_Problem details_
Please count the lines in the data below that mention the word "Radius", then give only the total.

Data section Block Start

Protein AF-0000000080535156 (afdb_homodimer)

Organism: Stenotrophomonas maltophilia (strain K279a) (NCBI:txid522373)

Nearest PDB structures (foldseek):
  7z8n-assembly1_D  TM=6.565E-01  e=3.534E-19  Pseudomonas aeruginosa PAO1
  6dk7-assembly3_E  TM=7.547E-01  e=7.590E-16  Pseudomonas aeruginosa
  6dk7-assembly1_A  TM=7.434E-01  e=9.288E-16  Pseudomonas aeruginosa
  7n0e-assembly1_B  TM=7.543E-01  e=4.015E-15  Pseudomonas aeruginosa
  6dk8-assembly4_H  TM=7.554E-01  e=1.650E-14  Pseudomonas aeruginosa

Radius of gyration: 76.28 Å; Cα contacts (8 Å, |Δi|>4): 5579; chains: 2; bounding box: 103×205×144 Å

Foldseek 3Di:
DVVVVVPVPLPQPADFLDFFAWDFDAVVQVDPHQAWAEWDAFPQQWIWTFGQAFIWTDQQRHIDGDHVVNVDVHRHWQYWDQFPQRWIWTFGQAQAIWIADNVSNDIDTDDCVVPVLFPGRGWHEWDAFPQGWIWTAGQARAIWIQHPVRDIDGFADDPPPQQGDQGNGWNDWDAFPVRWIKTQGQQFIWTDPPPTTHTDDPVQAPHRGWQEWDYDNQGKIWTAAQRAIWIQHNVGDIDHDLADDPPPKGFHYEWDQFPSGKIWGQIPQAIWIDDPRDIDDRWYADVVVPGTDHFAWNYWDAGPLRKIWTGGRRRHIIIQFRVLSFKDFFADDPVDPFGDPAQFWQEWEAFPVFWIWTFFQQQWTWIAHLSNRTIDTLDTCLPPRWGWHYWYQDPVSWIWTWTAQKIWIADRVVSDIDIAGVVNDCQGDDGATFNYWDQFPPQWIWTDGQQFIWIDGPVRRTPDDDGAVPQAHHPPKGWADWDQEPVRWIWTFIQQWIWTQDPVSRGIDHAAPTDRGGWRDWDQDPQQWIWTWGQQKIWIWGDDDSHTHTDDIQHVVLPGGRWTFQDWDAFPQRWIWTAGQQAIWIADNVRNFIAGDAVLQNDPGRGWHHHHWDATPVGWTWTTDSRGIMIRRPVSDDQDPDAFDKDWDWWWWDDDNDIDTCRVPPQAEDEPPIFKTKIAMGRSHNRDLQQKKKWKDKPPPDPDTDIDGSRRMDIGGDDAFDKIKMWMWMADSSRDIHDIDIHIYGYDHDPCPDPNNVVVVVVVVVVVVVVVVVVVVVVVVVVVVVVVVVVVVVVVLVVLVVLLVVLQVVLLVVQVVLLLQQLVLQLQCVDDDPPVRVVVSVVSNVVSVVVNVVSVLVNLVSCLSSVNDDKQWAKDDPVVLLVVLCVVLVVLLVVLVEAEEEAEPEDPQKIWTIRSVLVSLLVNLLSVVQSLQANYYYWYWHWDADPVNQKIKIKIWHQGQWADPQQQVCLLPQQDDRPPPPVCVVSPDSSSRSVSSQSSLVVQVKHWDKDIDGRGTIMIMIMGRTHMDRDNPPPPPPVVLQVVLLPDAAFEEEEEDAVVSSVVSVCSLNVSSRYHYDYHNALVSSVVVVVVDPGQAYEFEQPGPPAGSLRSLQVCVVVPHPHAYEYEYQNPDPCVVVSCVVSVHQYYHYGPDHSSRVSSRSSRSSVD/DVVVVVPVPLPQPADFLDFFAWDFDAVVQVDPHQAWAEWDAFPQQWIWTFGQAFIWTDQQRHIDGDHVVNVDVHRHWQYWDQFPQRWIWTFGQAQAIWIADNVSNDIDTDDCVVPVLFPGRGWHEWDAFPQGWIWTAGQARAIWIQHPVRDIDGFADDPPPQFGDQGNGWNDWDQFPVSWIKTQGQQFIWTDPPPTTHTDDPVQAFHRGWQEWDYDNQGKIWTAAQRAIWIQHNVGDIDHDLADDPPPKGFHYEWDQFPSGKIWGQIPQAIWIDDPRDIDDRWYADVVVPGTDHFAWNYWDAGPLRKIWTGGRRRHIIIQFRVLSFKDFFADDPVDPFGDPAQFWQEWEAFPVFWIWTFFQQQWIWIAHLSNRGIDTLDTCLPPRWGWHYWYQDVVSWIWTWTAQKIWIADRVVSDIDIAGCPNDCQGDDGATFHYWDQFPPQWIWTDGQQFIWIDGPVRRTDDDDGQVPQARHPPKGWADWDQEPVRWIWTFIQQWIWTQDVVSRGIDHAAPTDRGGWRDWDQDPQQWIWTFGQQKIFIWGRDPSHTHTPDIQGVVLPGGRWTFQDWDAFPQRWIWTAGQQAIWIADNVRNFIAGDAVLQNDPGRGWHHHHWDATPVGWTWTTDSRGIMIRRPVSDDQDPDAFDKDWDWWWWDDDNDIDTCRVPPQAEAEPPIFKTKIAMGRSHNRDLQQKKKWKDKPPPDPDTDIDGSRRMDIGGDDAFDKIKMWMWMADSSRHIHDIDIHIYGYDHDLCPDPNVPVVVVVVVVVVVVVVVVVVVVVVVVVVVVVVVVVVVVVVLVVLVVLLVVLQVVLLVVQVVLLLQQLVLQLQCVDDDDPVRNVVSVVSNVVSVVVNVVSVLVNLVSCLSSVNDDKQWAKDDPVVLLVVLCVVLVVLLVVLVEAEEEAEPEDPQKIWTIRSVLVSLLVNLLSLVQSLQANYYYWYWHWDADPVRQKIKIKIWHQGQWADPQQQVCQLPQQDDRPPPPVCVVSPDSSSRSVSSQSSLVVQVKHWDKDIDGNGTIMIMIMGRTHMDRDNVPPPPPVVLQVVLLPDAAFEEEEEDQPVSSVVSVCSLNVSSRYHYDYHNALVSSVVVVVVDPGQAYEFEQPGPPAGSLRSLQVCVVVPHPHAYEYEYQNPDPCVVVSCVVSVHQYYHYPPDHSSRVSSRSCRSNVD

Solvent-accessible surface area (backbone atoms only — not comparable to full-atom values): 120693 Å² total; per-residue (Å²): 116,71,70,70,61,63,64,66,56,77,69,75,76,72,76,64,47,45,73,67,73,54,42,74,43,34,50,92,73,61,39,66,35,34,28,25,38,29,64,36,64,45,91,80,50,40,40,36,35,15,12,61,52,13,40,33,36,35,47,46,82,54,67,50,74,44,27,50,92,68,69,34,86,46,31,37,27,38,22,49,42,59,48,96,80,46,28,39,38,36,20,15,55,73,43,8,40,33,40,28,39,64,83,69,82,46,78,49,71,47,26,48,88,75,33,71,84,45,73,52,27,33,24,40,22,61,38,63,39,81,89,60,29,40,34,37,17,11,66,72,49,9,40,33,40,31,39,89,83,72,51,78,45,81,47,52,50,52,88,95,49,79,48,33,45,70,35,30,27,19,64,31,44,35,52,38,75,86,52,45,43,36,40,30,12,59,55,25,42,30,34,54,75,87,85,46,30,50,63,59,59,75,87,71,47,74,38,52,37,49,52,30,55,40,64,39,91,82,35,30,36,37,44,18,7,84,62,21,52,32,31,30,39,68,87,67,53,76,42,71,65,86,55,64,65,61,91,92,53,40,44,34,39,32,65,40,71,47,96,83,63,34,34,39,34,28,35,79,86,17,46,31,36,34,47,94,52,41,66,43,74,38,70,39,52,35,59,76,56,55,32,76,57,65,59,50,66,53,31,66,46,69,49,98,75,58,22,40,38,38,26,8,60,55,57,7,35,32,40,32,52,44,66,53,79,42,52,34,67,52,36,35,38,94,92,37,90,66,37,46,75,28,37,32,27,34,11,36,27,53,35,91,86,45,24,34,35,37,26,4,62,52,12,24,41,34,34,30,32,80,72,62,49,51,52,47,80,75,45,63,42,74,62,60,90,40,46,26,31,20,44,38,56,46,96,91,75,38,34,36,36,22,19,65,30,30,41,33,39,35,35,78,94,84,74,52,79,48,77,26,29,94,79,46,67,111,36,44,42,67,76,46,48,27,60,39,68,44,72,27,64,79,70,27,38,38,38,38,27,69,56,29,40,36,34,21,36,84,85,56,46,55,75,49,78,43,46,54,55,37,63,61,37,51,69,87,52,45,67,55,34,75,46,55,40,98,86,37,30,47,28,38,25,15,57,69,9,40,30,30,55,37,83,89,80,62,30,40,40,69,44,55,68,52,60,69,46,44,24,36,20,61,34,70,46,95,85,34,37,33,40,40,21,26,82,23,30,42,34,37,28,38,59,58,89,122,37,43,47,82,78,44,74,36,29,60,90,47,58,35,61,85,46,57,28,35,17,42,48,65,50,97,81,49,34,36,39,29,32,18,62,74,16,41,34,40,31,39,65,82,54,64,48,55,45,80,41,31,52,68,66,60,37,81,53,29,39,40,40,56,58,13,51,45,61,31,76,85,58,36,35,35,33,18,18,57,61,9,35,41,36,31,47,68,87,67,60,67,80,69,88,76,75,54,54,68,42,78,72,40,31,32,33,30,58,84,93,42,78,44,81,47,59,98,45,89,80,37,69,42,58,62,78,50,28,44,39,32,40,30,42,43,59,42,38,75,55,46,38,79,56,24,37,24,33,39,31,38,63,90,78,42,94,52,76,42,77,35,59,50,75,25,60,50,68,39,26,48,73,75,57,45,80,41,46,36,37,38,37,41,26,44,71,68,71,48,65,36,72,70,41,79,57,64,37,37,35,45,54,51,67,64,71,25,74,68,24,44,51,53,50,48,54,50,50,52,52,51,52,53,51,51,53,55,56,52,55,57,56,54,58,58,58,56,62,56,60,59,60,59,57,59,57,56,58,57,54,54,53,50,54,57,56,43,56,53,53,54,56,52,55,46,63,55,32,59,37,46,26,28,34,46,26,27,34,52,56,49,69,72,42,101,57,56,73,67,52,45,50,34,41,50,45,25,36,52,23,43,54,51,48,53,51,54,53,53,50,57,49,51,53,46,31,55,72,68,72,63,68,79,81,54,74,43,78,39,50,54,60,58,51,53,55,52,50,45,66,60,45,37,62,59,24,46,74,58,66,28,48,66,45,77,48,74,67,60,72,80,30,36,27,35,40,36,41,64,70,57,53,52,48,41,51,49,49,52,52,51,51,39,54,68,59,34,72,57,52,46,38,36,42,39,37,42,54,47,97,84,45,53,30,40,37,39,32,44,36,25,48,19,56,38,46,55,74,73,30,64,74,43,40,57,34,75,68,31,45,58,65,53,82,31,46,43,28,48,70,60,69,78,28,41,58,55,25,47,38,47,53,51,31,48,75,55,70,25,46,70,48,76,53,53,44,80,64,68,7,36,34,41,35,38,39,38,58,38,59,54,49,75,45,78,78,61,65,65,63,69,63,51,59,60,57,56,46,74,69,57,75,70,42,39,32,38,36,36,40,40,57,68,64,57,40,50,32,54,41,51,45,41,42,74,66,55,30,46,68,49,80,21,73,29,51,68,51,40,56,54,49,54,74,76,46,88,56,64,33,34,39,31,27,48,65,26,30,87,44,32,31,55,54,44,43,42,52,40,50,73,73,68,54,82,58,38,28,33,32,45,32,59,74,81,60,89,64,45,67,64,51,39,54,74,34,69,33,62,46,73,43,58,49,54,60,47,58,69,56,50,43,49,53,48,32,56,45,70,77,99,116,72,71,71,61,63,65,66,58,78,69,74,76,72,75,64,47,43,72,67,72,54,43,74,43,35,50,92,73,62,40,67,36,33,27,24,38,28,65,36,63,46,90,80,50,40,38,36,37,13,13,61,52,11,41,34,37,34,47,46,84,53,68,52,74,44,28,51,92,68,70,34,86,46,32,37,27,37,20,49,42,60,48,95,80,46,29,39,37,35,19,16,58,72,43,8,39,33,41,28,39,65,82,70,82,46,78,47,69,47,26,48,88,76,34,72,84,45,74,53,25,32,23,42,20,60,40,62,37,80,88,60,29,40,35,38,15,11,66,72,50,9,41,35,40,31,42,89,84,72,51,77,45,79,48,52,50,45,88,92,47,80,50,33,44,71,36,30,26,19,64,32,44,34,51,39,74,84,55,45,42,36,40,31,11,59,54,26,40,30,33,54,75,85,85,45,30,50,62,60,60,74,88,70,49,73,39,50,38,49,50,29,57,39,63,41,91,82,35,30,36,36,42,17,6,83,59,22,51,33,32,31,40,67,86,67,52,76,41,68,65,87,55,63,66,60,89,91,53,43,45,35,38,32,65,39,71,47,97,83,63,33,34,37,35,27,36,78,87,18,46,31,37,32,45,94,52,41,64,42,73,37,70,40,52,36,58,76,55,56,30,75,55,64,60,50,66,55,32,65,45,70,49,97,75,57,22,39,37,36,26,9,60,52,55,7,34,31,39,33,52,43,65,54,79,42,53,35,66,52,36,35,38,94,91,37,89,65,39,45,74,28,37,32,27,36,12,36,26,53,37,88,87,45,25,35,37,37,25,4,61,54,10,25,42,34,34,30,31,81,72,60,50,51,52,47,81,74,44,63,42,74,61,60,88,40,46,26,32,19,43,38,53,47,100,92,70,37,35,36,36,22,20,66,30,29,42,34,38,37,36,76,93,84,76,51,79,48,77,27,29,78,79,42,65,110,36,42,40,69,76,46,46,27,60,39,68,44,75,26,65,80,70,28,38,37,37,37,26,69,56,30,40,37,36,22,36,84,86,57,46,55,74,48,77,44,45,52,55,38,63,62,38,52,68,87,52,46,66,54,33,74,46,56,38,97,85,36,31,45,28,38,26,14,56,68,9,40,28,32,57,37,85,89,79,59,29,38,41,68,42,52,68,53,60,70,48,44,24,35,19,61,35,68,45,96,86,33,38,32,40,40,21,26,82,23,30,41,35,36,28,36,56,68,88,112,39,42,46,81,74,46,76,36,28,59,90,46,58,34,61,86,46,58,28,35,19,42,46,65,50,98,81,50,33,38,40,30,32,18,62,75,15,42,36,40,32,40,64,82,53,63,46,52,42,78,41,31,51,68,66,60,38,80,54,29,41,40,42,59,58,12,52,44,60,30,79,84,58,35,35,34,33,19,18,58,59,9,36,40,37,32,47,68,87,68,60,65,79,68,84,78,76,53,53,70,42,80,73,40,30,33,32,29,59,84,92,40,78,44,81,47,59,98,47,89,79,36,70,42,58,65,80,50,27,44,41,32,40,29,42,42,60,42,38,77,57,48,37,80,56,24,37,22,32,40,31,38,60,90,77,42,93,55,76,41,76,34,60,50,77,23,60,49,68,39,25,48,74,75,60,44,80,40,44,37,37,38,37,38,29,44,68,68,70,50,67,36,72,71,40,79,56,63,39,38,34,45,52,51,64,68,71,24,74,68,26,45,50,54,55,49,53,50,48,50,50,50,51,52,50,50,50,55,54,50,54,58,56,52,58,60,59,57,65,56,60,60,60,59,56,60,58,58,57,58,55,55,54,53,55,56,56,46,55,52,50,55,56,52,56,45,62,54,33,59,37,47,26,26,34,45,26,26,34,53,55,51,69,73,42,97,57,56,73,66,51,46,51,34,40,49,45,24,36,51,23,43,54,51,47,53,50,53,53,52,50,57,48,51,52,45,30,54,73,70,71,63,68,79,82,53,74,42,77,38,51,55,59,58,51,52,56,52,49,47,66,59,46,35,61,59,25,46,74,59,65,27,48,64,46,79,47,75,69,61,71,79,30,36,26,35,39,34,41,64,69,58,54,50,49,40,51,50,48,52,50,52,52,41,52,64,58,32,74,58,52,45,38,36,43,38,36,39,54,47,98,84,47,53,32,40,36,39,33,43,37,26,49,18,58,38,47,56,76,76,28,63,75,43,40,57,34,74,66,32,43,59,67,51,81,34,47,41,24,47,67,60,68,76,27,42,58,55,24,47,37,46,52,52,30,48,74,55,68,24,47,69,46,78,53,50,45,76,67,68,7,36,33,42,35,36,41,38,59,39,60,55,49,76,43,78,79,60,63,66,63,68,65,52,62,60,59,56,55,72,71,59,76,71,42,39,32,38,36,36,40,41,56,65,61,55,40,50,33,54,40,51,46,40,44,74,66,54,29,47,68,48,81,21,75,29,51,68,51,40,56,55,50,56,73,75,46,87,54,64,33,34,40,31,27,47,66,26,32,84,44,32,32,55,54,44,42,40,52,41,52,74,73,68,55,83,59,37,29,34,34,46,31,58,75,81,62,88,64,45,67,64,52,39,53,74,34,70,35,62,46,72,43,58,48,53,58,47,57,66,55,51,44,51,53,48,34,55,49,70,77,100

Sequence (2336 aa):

Data section Block End
Data section Block Start

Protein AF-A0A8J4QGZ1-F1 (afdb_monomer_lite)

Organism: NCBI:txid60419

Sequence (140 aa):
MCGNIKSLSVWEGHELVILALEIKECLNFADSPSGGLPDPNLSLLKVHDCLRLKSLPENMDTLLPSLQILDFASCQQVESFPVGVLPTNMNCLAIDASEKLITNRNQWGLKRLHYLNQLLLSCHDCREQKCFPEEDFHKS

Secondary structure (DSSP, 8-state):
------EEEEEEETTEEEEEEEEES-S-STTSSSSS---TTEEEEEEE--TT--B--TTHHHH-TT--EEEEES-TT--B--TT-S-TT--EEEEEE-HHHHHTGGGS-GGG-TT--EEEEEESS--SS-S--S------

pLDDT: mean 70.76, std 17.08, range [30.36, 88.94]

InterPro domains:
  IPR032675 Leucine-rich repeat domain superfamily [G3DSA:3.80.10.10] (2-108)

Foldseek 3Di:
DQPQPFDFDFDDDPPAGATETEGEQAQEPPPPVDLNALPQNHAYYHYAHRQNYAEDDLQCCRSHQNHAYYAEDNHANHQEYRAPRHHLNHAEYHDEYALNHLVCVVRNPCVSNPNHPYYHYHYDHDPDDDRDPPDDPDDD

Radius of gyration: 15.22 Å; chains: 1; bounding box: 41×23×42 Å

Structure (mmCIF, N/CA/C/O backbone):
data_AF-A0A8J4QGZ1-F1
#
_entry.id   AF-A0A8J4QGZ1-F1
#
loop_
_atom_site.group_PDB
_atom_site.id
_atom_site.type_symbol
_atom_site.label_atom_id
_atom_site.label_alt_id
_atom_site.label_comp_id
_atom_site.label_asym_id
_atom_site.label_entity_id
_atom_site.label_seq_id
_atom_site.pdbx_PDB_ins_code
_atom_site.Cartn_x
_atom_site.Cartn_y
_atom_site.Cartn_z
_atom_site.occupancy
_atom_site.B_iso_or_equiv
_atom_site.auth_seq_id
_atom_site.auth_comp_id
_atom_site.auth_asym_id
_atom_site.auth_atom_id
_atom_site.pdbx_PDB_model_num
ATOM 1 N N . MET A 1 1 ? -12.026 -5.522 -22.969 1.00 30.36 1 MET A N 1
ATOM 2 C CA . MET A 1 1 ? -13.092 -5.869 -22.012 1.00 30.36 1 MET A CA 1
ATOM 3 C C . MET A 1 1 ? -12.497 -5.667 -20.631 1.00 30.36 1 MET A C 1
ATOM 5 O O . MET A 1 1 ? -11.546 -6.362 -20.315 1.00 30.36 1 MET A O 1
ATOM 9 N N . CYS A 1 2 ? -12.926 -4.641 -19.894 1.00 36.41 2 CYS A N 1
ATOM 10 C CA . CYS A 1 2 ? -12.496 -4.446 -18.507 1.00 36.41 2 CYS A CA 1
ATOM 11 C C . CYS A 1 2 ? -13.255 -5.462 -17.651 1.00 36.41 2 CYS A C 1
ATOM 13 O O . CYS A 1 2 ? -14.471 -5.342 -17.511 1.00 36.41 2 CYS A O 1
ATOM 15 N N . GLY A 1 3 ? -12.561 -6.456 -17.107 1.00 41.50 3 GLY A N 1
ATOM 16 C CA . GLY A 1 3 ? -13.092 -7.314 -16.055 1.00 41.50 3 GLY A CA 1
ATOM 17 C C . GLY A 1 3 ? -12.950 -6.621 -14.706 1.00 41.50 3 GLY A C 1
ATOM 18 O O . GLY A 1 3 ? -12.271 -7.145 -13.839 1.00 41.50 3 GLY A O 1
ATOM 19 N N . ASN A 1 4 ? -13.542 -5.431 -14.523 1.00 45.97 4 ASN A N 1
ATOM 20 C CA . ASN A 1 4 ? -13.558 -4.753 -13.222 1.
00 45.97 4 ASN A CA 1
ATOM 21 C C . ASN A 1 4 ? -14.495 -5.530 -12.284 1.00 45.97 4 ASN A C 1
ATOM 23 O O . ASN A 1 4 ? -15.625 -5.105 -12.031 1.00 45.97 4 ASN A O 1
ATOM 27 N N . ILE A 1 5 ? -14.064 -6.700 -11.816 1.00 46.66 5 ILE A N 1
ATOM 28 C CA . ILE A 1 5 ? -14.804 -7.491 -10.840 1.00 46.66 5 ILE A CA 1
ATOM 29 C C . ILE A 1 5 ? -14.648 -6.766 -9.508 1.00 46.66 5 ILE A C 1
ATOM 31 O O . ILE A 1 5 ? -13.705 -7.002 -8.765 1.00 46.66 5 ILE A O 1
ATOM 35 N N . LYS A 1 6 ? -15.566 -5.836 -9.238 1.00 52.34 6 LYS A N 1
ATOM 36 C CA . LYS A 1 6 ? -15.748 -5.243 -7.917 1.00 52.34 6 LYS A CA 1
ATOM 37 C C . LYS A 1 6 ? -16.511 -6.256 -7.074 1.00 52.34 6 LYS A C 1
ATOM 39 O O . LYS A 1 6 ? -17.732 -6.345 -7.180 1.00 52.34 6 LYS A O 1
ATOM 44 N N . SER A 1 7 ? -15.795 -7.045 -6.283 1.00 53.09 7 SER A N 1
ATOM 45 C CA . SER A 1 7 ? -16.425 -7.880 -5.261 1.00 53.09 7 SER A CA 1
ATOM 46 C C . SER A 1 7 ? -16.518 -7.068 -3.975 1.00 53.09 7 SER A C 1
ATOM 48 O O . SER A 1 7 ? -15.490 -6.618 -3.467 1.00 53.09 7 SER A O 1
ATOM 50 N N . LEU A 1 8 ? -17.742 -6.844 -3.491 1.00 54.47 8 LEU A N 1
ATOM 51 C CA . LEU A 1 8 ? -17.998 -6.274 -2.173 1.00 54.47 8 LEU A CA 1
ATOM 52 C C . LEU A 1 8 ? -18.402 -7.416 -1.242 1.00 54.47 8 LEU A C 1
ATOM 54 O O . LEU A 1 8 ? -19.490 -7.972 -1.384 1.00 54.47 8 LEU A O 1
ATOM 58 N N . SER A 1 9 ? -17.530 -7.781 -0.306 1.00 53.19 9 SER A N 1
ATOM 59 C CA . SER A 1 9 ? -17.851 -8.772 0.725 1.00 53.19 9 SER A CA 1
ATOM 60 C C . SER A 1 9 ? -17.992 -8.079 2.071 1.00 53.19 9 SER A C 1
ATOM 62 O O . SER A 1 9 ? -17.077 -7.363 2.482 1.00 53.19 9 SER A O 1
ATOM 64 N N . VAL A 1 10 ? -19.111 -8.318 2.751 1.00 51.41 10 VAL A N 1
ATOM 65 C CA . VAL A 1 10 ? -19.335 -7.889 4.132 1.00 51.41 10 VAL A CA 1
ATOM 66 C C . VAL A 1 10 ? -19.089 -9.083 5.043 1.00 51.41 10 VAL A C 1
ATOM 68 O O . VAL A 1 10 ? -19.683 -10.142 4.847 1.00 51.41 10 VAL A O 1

Data section Block End

_Task solution_
2